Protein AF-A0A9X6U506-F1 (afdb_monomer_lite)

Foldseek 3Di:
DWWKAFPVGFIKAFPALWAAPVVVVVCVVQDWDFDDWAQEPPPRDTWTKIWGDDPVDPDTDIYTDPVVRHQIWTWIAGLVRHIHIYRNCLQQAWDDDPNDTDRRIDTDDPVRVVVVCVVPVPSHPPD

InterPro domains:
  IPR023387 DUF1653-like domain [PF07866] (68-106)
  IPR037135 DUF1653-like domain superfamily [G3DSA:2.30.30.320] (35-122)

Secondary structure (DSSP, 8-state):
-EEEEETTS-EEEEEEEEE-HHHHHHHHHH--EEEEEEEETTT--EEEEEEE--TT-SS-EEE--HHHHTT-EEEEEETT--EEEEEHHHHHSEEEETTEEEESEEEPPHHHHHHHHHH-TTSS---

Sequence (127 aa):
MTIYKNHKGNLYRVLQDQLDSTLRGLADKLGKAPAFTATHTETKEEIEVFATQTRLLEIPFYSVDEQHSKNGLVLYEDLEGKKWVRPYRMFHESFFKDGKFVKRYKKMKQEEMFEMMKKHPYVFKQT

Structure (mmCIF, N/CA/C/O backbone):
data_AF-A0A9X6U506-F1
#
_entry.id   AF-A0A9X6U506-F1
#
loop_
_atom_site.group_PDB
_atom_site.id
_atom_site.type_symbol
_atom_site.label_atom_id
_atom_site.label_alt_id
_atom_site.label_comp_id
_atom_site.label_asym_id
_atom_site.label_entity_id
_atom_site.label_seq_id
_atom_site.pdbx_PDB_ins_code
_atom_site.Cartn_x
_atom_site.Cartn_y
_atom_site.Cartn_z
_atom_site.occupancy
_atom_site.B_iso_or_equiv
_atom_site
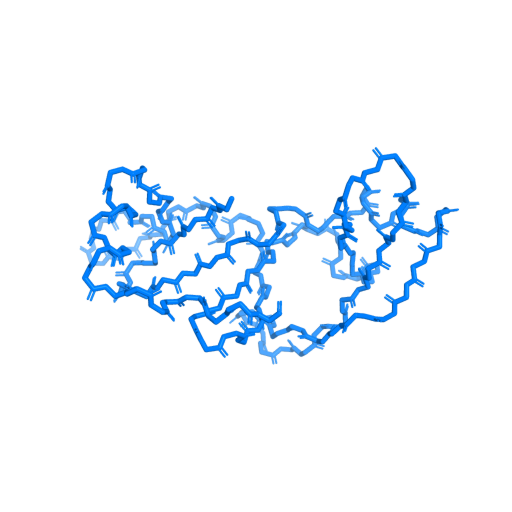.auth_seq_id
_atom_site.auth_comp_id
_atom_site.auth_asym_id
_atom_site.auth_atom_id
_atom_site.pdbx_PDB_model_num
ATOM 1 N N . MET A 1 1 ? 8.436 -3.950 11.296 1.00 68.94 1 MET A N 1
ATOM 2 C CA . MET A 1 1 ? 7.030 -4.152 10.867 1.00 68.94 1 MET A CA 1
ATOM 3 C C . MET A 1 1 ? 6.182 -2.994 11.373 1.00 68.94 1 MET A C 1
ATOM 5 O O . MET A 1 1 ? 6.304 -2.650 12.541 1.00 68.94 1 MET A O 1
ATOM 9 N N . THR A 1 2 ? 5.362 -2.364 10.527 1.00 87.69 2 THR A N 1
ATOM 10 C CA . THR A 1 2 ? 4.448 -1.295 10.964 1.00 87.69 2 THR A CA 1
ATOM 11 C C . THR A 1 2 ? 3.011 -1.647 10.612 1.00 87.69 2 THR A C 1
ATOM 13 O O . THR A 1 2 ? 2.681 -1.808 9.439 1.00 87.69 2 THR A O 1
ATOM 16 N N . ILE A 1 3 ? 2.170 -1.764 11.641 1.00 92.31 3 ILE A N 1
ATOM 17 C CA . ILE A 1 3 ? 0.754 -2.105 11.505 1.00 92.31 3 ILE A CA 1
ATOM 18 C C . ILE A 1 3 ? -0.100 -0.854 11.684 1.00 92.31 3 ILE A C 1
ATOM 20 O O . ILE A 1 3 ? 0.121 -0.047 12.590 1.00 92.31 3 ILE A O 1
ATOM 24 N N . TYR A 1 4 ? -1.089 -0.703 10.814 1.00 94.81 4 TYR A N 1
ATOM 25 C CA . TYR A 1 4 ? -2.090 0.346 10.854 1.00 94.81 4 TYR A CA 1
ATOM 26 C C . TYR A 1 4 ? -3.472 -0.269 11.025 1.00 94.81 4 TYR A C 1
ATOM 28 O O . TYR A 1 4 ? -3.811 -1.269 10.399 1.00 94.81 4 TYR A O 1
ATOM 36 N N . LYS A 1 5 ? -4.294 0.381 11.843 1.00 94.38 5 LYS A N 1
ATOM 37 C CA . LYS A 1 5 ? -5.712 0.076 11.991 1.00 94.38 5 LYS A CA 1
ATOM 38 C C . LYS A 1 5 ? -6.526 1.138 11.270 1.00 94.38 5 LYS A C 1
ATOM 40 O O . LYS A 1 5 ? -6.331 2.330 11.518 1.00 94.38 5 LYS A O 1
ATOM 45 N N . ASN A 1 6 ? -7.428 0.738 10.380 1.00 94.19 6 ASN A N 1
ATOM 46 C CA . ASN A 1 6 ? -8.327 1.687 9.735 1.00 94.19 6 ASN A CA 1
ATOM 47 C C . ASN A 1 6 ? -9.496 2.074 10.659 1.00 94.19 6 ASN A C 1
ATOM 49 O O . ASN A 1 6 ? -9.778 1.419 11.663 1.00 94.19 6 ASN A O 1
ATOM 53 N N . HIS A 1 7 ? -10.222 3.125 10.291 1.00 91.25 7 HIS A N 1
ATOM 54 C CA . HIS A 1 7 ? -11.401 3.601 11.025 1.00 91.25 7 HIS A CA 1
ATOM 55 C C . HIS A 1 7 ? -12.556 2.580 11.139 1.00 91.25 7 HIS A C 1
ATOM 57 O O . HIS A 1 7 ? -13.475 2.804 11.923 1.00 91.25 7 HIS A O 1
ATOM 63 N N . LYS A 1 8 ? -12.542 1.488 10.360 1.00 91.50 8 LYS A N 1
ATOM 64 C CA . LYS A 1 8 ? -13.507 0.373 10.447 1.00 91.50 8 LYS A CA 1
ATOM 65 C C . LYS A 1 8 ? -13.029 -0.759 11.360 1.00 91.50 8 LYS A C 1
ATOM 67 O O . LYS A 1 8 ? -13.778 -1.689 11.613 1.00 91.50 8 LYS A O 1
ATOM 72 N N . GLY A 1 9 ? -11.799 -0.678 11.859 1.00 90.81 9 GLY A N 1
ATOM 73 C CA . GLY A 1 9 ? -11.201 -1.670 12.739 1.00 90.81 9 GLY A CA 1
ATOM 74 C C . GLY A 1 9 ? -10.299 -2.695 12.053 1.00 90.81 9 GLY A C 1
ATOM 75 O O . GLY A 1 9 ? -9.631 -3.441 12.765 1.00 90.81 9 GLY A O 1
ATOM 76 N N . ASN A 1 10 ? -10.217 -2.689 10.721 1.00 91.88 10 ASN A N 1
ATOM 77 C CA . ASN A 1 10 ? -9.380 -3.616 9.960 1.00 91.88 10 ASN A CA 1
ATOM 78 C C . ASN A 1 10 ? -7.899 -3.275 10.125 1.00 91.88 10 ASN A C 1
ATOM 80 O O . ASN A 1 10 ? -7.531 -2.101 10.246 1.00 91.88 10 ASN A O 1
ATOM 84 N N . LEU A 1 11 ? -7.063 -4.305 10.074 1.00 92.31 11 LEU A N 1
ATOM 85 C CA . LEU A 1 11 ? -5.626 -4.214 10.275 1.00 92.31 11 LEU A CA 1
ATOM 86 C C . LEU A 1 11 ? -4.886 -4.398 8.958 1.00 92.31 11 LEU A C 1
ATOM 88 O O . LEU A 1 11 ? -5.255 -5.242 8.144 1.00 92.31 11 LEU A O 1
ATOM 92 N N . TYR A 1 12 ? -3.833 -3.610 8.786 1.00 94.38 12 TYR A N 1
ATOM 93 C CA . TYR A 1 12 ? -3.003 -3.616 7.595 1.00 94.38 12 TYR A CA 1
ATOM 94 C C . TYR A 1 12 ? -1.540 -3.478 7.977 1.00 94.38 12 TYR A C 1
ATOM 96 O O . TYR A 1 12 ? -1.194 -2.681 8.852 1.00 94.38 12 TYR A O 1
ATOM 104 N N . ARG A 1 13 ? -0.669 -4.205 7.289 1.00 93.94 13 ARG A N 1
ATOM 105 C CA . ARG A 1 13 ? 0.775 -4.013 7.373 1.00 93.94 13 ARG A CA 1
ATOM 106 C C . ARG A 1 13 ? 1.214 -3.106 6.234 1.00 93.94 13 ARG A C 1
ATOM 108 O O . ARG A 1 13 ? 1.000 -3.427 5.072 1.00 93.94 13 ARG A O 1
ATOM 115 N N . VAL A 1 14 ? 1.841 -1.979 6.561 1.00 95.56 14 VAL A N 1
ATOM 116 C CA . VAL A 1 14 ? 2.468 -1.122 5.545 1.00 95.56 14 VAL A CA 1
ATOM 117 C C . VAL A 1 14 ? 3.790 -1.760 5.141 1.00 95.56 14 VAL A C 1
ATOM 119 O O . VAL A 1 14 ? 4.642 -2.030 5.993 1.00 95.56 14 VAL A O 1
ATOM 122 N N . LEU A 1 15 ? 3.924 -2.030 3.845 1.00 94.88 15 LEU A N 1
ATOM 123 C CA . LEU A 1 15 ? 5.123 -2.602 3.239 1.00 94.88 15 LEU A CA 1
ATOM 124 C C . LEU A 1 15 ? 6.090 -1.495 2.829 1.00 94.88 15 LEU A C 1
ATOM 126 O O . LEU A 1 15 ? 7.284 -1.607 3.084 1.00 94.88 15 LEU A O 1
ATOM 130 N N . GLN A 1 16 ? 5.566 -0.407 2.257 1.00 95.19 16 GLN A N 1
ATOM 131 C CA . GLN A 1 16 ? 6.343 0.778 1.917 1.00 95.19 16 GLN A CA 1
ATOM 132 C C . GLN A 1 16 ? 5.458 2.024 1.974 1.00 95.19 16 GLN A C 1
ATOM 134 O O . GLN A 1 16 ? 4.382 2.059 1.380 1.00 95.19 16 GLN A O 1
ATOM 139 N N . ASP A 1 17 ? 5.907 3.043 2.705 1.00 94.50 17 ASP A N 1
ATOM 140 C CA . ASP A 1 17 ? 5.096 4.238 2.973 1.00 94.50 17 ASP A CA 1
ATOM 141 C C . ASP A 1 17 ? 5.051 5.215 1.790 1.00 94.50 17 ASP A C 1
ATOM 143 O O . ASP A 1 17 ? 4.129 6.016 1.684 1.00 94.50 17 ASP A O 1
ATOM 147 N N . GLN A 1 18 ? 6.019 5.137 0.876 1.00 93.38 18 GLN A N 1
ATOM 148 C CA . GLN A 1 18 ? 6.025 5.933 -0.347 1.00 93.38 18 GLN A CA 1
ATOM 149 C C . GLN A 1 18 ? 6.429 5.076 -1.541 1.00 93.38 18 GLN A C 1
ATOM 151 O O . GLN A 1 18 ? 7.474 4.439 -1.538 1.00 93.38 18 GLN A O 1
ATOM 156 N N . LEU A 1 19 ? 5.587 5.070 -2.565 1.00 95.19 19 LEU A N 1
ATOM 157 C CA . LEU A 1 19 ? 5.881 4.671 -3.935 1.00 95.19 19 LEU A CA 1
ATOM 158 C C . LEU A 1 19 ? 5.757 5.937 -4.781 1.00 95.19 19 LEU A C 1
ATOM 160 O O . LEU A 1 19 ? 4.643 6.348 -5.110 1.00 95.19 19 LEU A O 1
ATOM 164 N N . ASP A 1 20 ? 6.876 6.592 -5.063 1.00 95.50 20 ASP A N 1
ATOM 165 C CA . ASP A 1 20 ? 6.911 7.891 -5.729 1.00 95.50 20 ASP A CA 1
ATOM 166 C C . ASP A 1 20 ? 7.866 7.896 -6.934 1.00 95.50 20 ASP A C 1
ATOM 168 O O . ASP A 1 20 ? 8.518 6.898 -7.263 1.00 95.50 20 ASP A O 1
ATOM 172 N N . SER A 1 21 ? 7.937 9.034 -7.626 1.00 94.38 21 SER A N 1
ATOM 173 C CA . SER A 1 21 ? 8.818 9.208 -8.783 1.00 94.38 21 SER A CA 1
ATOM 174 C C . SER A 1 21 ? 10.301 9.063 -8.437 1.00 94.38 21 SER A C 1
ATOM 176 O O . SER A 1 21 ? 11.086 8.655 -9.293 1.00 94.38 21 SER A O 1
ATOM 178 N N . THR A 1 22 ? 10.693 9.380 -7.200 1.00 93.06 22 THR A N 1
ATOM 179 C CA . THR A 1 22 ? 12.080 9.279 -6.731 1.00 93.06 22 THR A CA 1
ATOM 180 C C . THR A 1 22 ? 12.512 7.819 -6.669 1.00 93.06 22 THR A C 1
ATOM 182 O O . THR A 1 22 ? 13.526 7.441 -7.260 1.00 93.06 22 THR A O 1
ATOM 185 N N . LEU A 1 23 ? 11.712 6.980 -6.009 1.00 91.69 23 LEU A N 1
ATOM 186 C CA . LEU A 1 23 ? 11.972 5.548 -5.898 1.00 91.69 23 LEU A CA 1
ATOM 187 C C . LEU A 1 23 ? 11.846 4.847 -7.245 1.00 91.69 23 LEU A C 1
ATOM 189 O O . LEU A 1 23 ? 12.672 3.993 -7.553 1.00 91.69 23 LEU A O 1
ATOM 
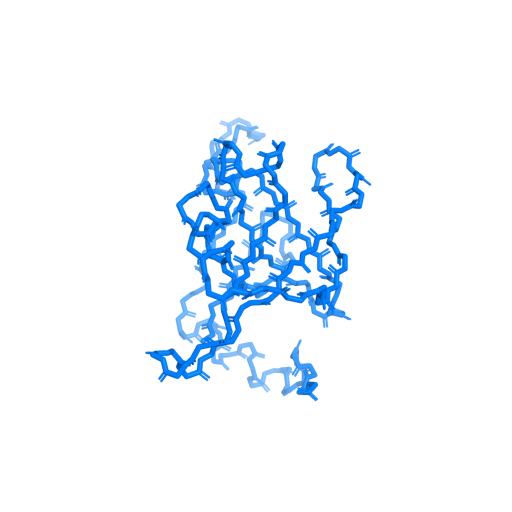193 N N . ARG A 1 24 ? 10.888 5.249 -8.088 1.00 95.06 24 ARG A N 1
ATOM 194 C CA . ARG A 1 24 ? 10.818 4.769 -9.474 1.00 95.06 24 ARG A CA 1
ATOM 195 C C . ARG A 1 24 ? 12.112 5.065 -10.233 1.00 95.06 24 ARG A C 1
ATOM 197 O O . ARG A 1 24 ? 12.707 4.150 -10.786 1.00 95.06 24 ARG A O 1
ATOM 204 N N . GLY A 1 25 ? 12.580 6.315 -10.214 1.00 94.81 25 GLY A N 1
ATOM 205 C CA . GLY A 1 25 ? 13.808 6.703 -10.911 1.00 94.81 25 GLY A CA 1
ATOM 206 C C . GLY A 1 25 ? 15.053 5.985 -10.384 1.00 94.81 25 GLY A C 1
ATOM 207 O O . GLY A 1 25 ? 15.980 5.715 -11.147 1.00 94.81 25 GLY A O 1
ATOM 208 N N . LEU A 1 26 ? 15.083 5.640 -9.093 1.00 93.75 26 LEU A N 1
ATOM 209 C CA . LEU A 1 26 ? 16.134 4.801 -8.522 1.00 93.75 26 LEU A CA 1
ATOM 210 C C . LEU A 1 26 ? 16.023 3.343 -8.994 1.00 93.75 26 LEU A C 1
ATOM 212 O O . LEU A 1 26 ? 17.031 2.757 -9.385 1.00 93.75 26 LEU A O 1
ATOM 216 N N . ALA A 1 27 ? 14.815 2.775 -8.998 1.00 94.81 27 ALA A N 1
ATOM 217 C CA . ALA A 1 27 ? 14.543 1.426 -9.492 1.00 94.81 27 ALA A CA 1
ATOM 218 C C . ALA A 1 27 ? 14.933 1.269 -10.971 1.00 94.81 27 ALA A C 1
ATOM 220 O O . ALA A 1 27 ? 15.568 0.285 -11.340 1.00 94.81 27 ALA A O 1
ATOM 221 N N . ASP A 1 28 ? 14.636 2.273 -11.800 1.00 95.06 28 ASP A N 1
ATOM 222 C CA . ASP A 1 28 ? 14.990 2.292 -13.224 1.00 95.06 28 ASP A CA 1
ATOM 223 C C . ASP A 1 28 ? 16.515 2.255 -13.440 1.00 95.06 28 ASP A C 1
ATOM 225 O O . ASP A 1 28 ? 16.995 1.623 -14.378 1.00 95.06 28 ASP A O 1
ATOM 229 N N . LYS A 1 29 ? 17.296 2.886 -12.550 1.00 94.94 29 LYS A N 1
ATOM 230 C CA . LYS A 1 29 ? 18.770 2.883 -12.608 1.00 94.94 29 LYS A CA 1
ATOM 231 C C . LYS A 1 29 ? 19.393 1.583 -12.109 1.00 94.94 29 LYS A C 1
ATOM 233 O O . LYS A 1 29 ? 20.435 1.176 -12.612 1.00 94.94 29 LYS A O 1
ATOM 238 N N . LEU A 1 30 ? 18.805 0.980 -11.079 1.00 94.75 30 LEU A N 1
ATOM 239 C CA . LEU A 1 30 ? 19.350 -0.208 -10.413 1.00 94.75 30 LEU A CA 1
ATOM 240 C C . LEU A 1 30 ? 18.852 -1.526 -11.020 1.00 94.75 30 LEU A C 1
ATOM 242 O O . LEU A 1 30 ? 19.405 -2.580 -10.715 1.00 94.75 30 LEU A O 1
ATOM 246 N N . GLY A 1 31 ? 17.830 -1.466 -11.871 1.00 94.69 31 GLY A N 1
ATOM 247 C CA . GLY A 1 31 ? 17.113 -2.633 -12.357 1.00 94.69 31 GLY A CA 1
ATOM 248 C C . GLY A 1 31 ? 15.965 -3.005 -11.420 1.00 94.69 31 GLY A C 1
ATOM 249 O O . GLY A 1 31 ? 16.069 -2.956 -10.192 1.00 94.69 31 GLY A O 1
ATOM 250 N N . LYS A 1 32 ? 14.837 -3.379 -12.015 1.00 96.00 32 LYS A N 1
ATOM 251 C CA . LYS A 1 32 ? 13.629 -3.787 -11.299 1.00 96.00 32 LYS A CA 1
ATOM 252 C C . LYS A 1 32 ? 12.991 -4.970 -12.006 1.00 96.00 32 LYS A C 1
ATOM 254 O O . LYS A 1 32 ? 13.081 -5.077 -13.227 1.00 96.00 32 LYS A O 1
ATOM 259 N N . ALA A 1 33 ? 12.351 -5.839 -11.239 1.00 96.75 33 ALA A N 1
ATOM 260 C CA . ALA A 1 33 ? 11.609 -6.981 -11.756 1.00 96.75 33 ALA A CA 1
ATOM 261 C C . ALA A 1 33 ? 10.150 -6.910 -11.284 1.00 96.75 33 ALA A C 1
ATOM 263 O O . ALA A 1 33 ? 9.905 -6.390 -10.189 1.00 96.75 33 ALA A O 1
ATOM 264 N N . PRO A 1 34 ? 9.184 -7.418 -12.070 1.00 97.50 34 PRO A N 1
ATOM 265 C CA . PRO A 1 34 ? 7.817 -7.612 -11.597 1.00 97.50 34 PRO A CA 1
ATOM 266 C C . PRO A 1 34 ? 7.804 -8.405 -10.288 1.00 97.50 34 PRO A C 1
ATOM 268 O O . PRO A 1 34 ? 8.491 -9.420 -10.174 1.00 97.50 34 PRO A O 1
ATOM 271 N N . ALA A 1 35 ? 
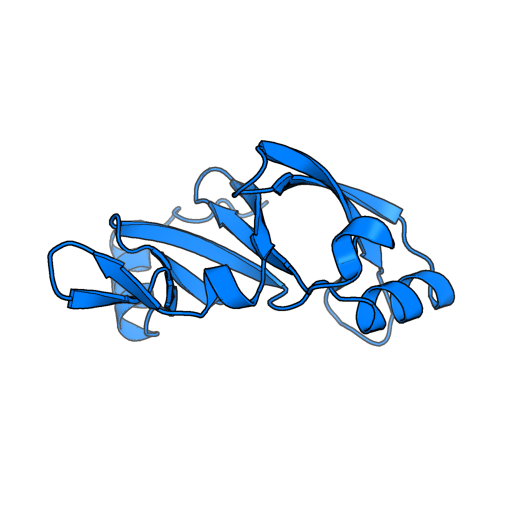7.046 -7.936 -9.298 1.00 96.62 35 ALA A N 1
ATOM 272 C CA . ALA A 1 35 ? 6.931 -8.595 -7.999 1.00 96.62 35 ALA A CA 1
ATOM 273 C C . ALA A 1 35 ? 5.524 -9.159 -7.779 1.00 96.62 35 ALA A C 1
ATOM 275 O O . ALA A 1 35 ? 5.366 -10.344 -7.495 1.00 96.62 35 ALA A O 1
ATOM 276 N N . PHE A 1 36 ? 4.503 -8.310 -7.893 1.00 97.56 36 PHE A N 1
ATOM 277 C CA . PHE A 1 36 ? 3.093 -8.666 -7.714 1.00 97.56 36 PHE A CA 1
ATOM 278 C C . PHE A 1 36 ? 2.192 -7.536 -8.222 1.00 97.56 36 PHE A C 1
ATOM 280 O O . PHE A 1 36 ? 2.664 -6.440 -8.517 1.00 97.56 36 PHE A O 1
ATOM 287 N N . THR A 1 37 ? 0.883 -7.778 -8.269 1.00 98.12 37 THR A N 1
ATOM 288 C CA . THR A 1 37 ? -0.118 -6.724 -8.468 1.00 98.12 37 THR A CA 1
ATOM 289 C C . THR A 1 37 ? -0.704 -6.268 -7.134 1.00 98.12 37 THR A C 1
ATOM 291 O O . THR A 1 37 ? -0.765 -7.027 -6.161 1.00 98.12 37 THR A O 1
ATOM 294 N N . ALA A 1 38 ? -1.119 -5.006 -7.070 1.00 98.44 38 ALA A N 1
ATOM 295 C CA . ALA A 1 38 ? -1.826 -4.441 -5.931 1.00 98.44 38 ALA A CA 1
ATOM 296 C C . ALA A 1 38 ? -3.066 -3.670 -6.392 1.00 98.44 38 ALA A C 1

▬▬▬▬▬▬▬▬▬▬

### What to produce
Beginning with the line holding "ATOM 9 N N ." and ending with the line holding "ATOM 65 C C", write out the stretch of material above exactly; add no further lines.

### Answer box
ATOM 9 N N . THR A 1 2 ? 5.362 -2.364 10.527 1.00 87.69 2 THR A N 1
ATOM 10 C CA . THR A 1 2 ? 4.448 -1.295 10.964 1.00 87.69 2 THR A CA 1
ATOM 11 C C . THR A 1 2 ? 3.011 -1.647 10.612 1.00 87.69 2 THR A C 1
ATOM 13 O O . THR A 1 2 ? 2.681 -1.808 9.439 1.00 87.69 2 THR A O 1
ATOM 16 N N . ILE A 1 3 ? 2.170 -1.764 11.641 1.00 92.31 3 ILE A N 1
ATOM 17 C CA . ILE A 1 3 ? 0.754 -2.105 11.505 1.00 92.31 3 ILE A CA 1
ATOM 18 C C . ILE A 1 3 ? -0.100 -0.854 11.684 1.00 92.31 3 ILE A C 1
ATOM 20 O O . ILE A 1 3 ? 0.121 -0.047 12.590 1.00 92.31 3 ILE A O 1
ATOM 24 N N . TYR A 1 4 ? -1.089 -0.703 10.814 1.00 94.81 4 TYR A N 1
ATOM 25 C CA . TYR A 1 4 ? -2.090 0.346 10.854 1.00 94.81 4 TYR A CA 1
ATOM 26 C C . TYR A 1 4 ? -3.472 -0.269 11.025 1.00 94.81 4 TYR A C 1
ATOM 28 O O . TYR A 1 4 ? -3.811 -1.269 10.399 1.00 94.81 4 TYR A O 1
ATOM 36 N N . LYS A 1 5 ? -4.294 0.381 11.843 1.00 94.38 5 LYS A N 1
ATOM 37 C CA . LYS A 1 5 ? -5.712 0.076 11.991 1.00 94.38 5 LYS A CA 1
ATOM 38 C C . LYS A 1 5 ? -6.526 1.138 11.270 1.00 94.38 5 LYS A C 1
ATOM 40 O O . LYS A 1 5 ? -6.331 2.330 11.518 1.00 94.38 5 LYS A O 1
ATOM 45 N N . ASN A 1 6 ? -7.428 0.738 10.380 1.00 94.19 6 ASN A N 1
ATOM 46 C CA . ASN A 1 6 ? -8.327 1.687 9.735 1.00 94.19 6 ASN A CA 1
ATOM 47 C C . ASN A 1 6 ? -9.496 2.074 10.659 1.00 94.19 6 ASN A C 1
ATOM 49 O O . ASN A 1 6 ? -9.778 1.419 11.663 1.00 94.19 6 ASN A O 1
ATOM 53 N N . HIS A 1 7 ? -10.222 3.125 10.291 1.00 91.25 7 HIS A N 1
ATOM 54 C CA . HIS A 1 7 ? -11.401 3.601 11.025 1.00 91.25 7 HIS A CA 1
ATOM 55 C C . HIS A 1 7 ? -12.556 2.580 11.139 1.00 91.25 7 HIS A C 1
ATOM 57 O O . HIS A 1 7 ? -13.475 2.804 11.923 1.00 91.25 7 HIS A O 1
ATOM 63 N N . LYS A 1 8 ? -12.542 1.488 10.360 1.00 91.50 8 LYS A N 1
ATOM 64 C CA . LYS A 1 8 ? -13.507 0.373 10.447 1.00 91.50 8 LYS A CA 1
ATOM 65 C C . LYS A 1 8 ? -13.029 -0.759 11.360 1.00 91.50 8 LYS A C 1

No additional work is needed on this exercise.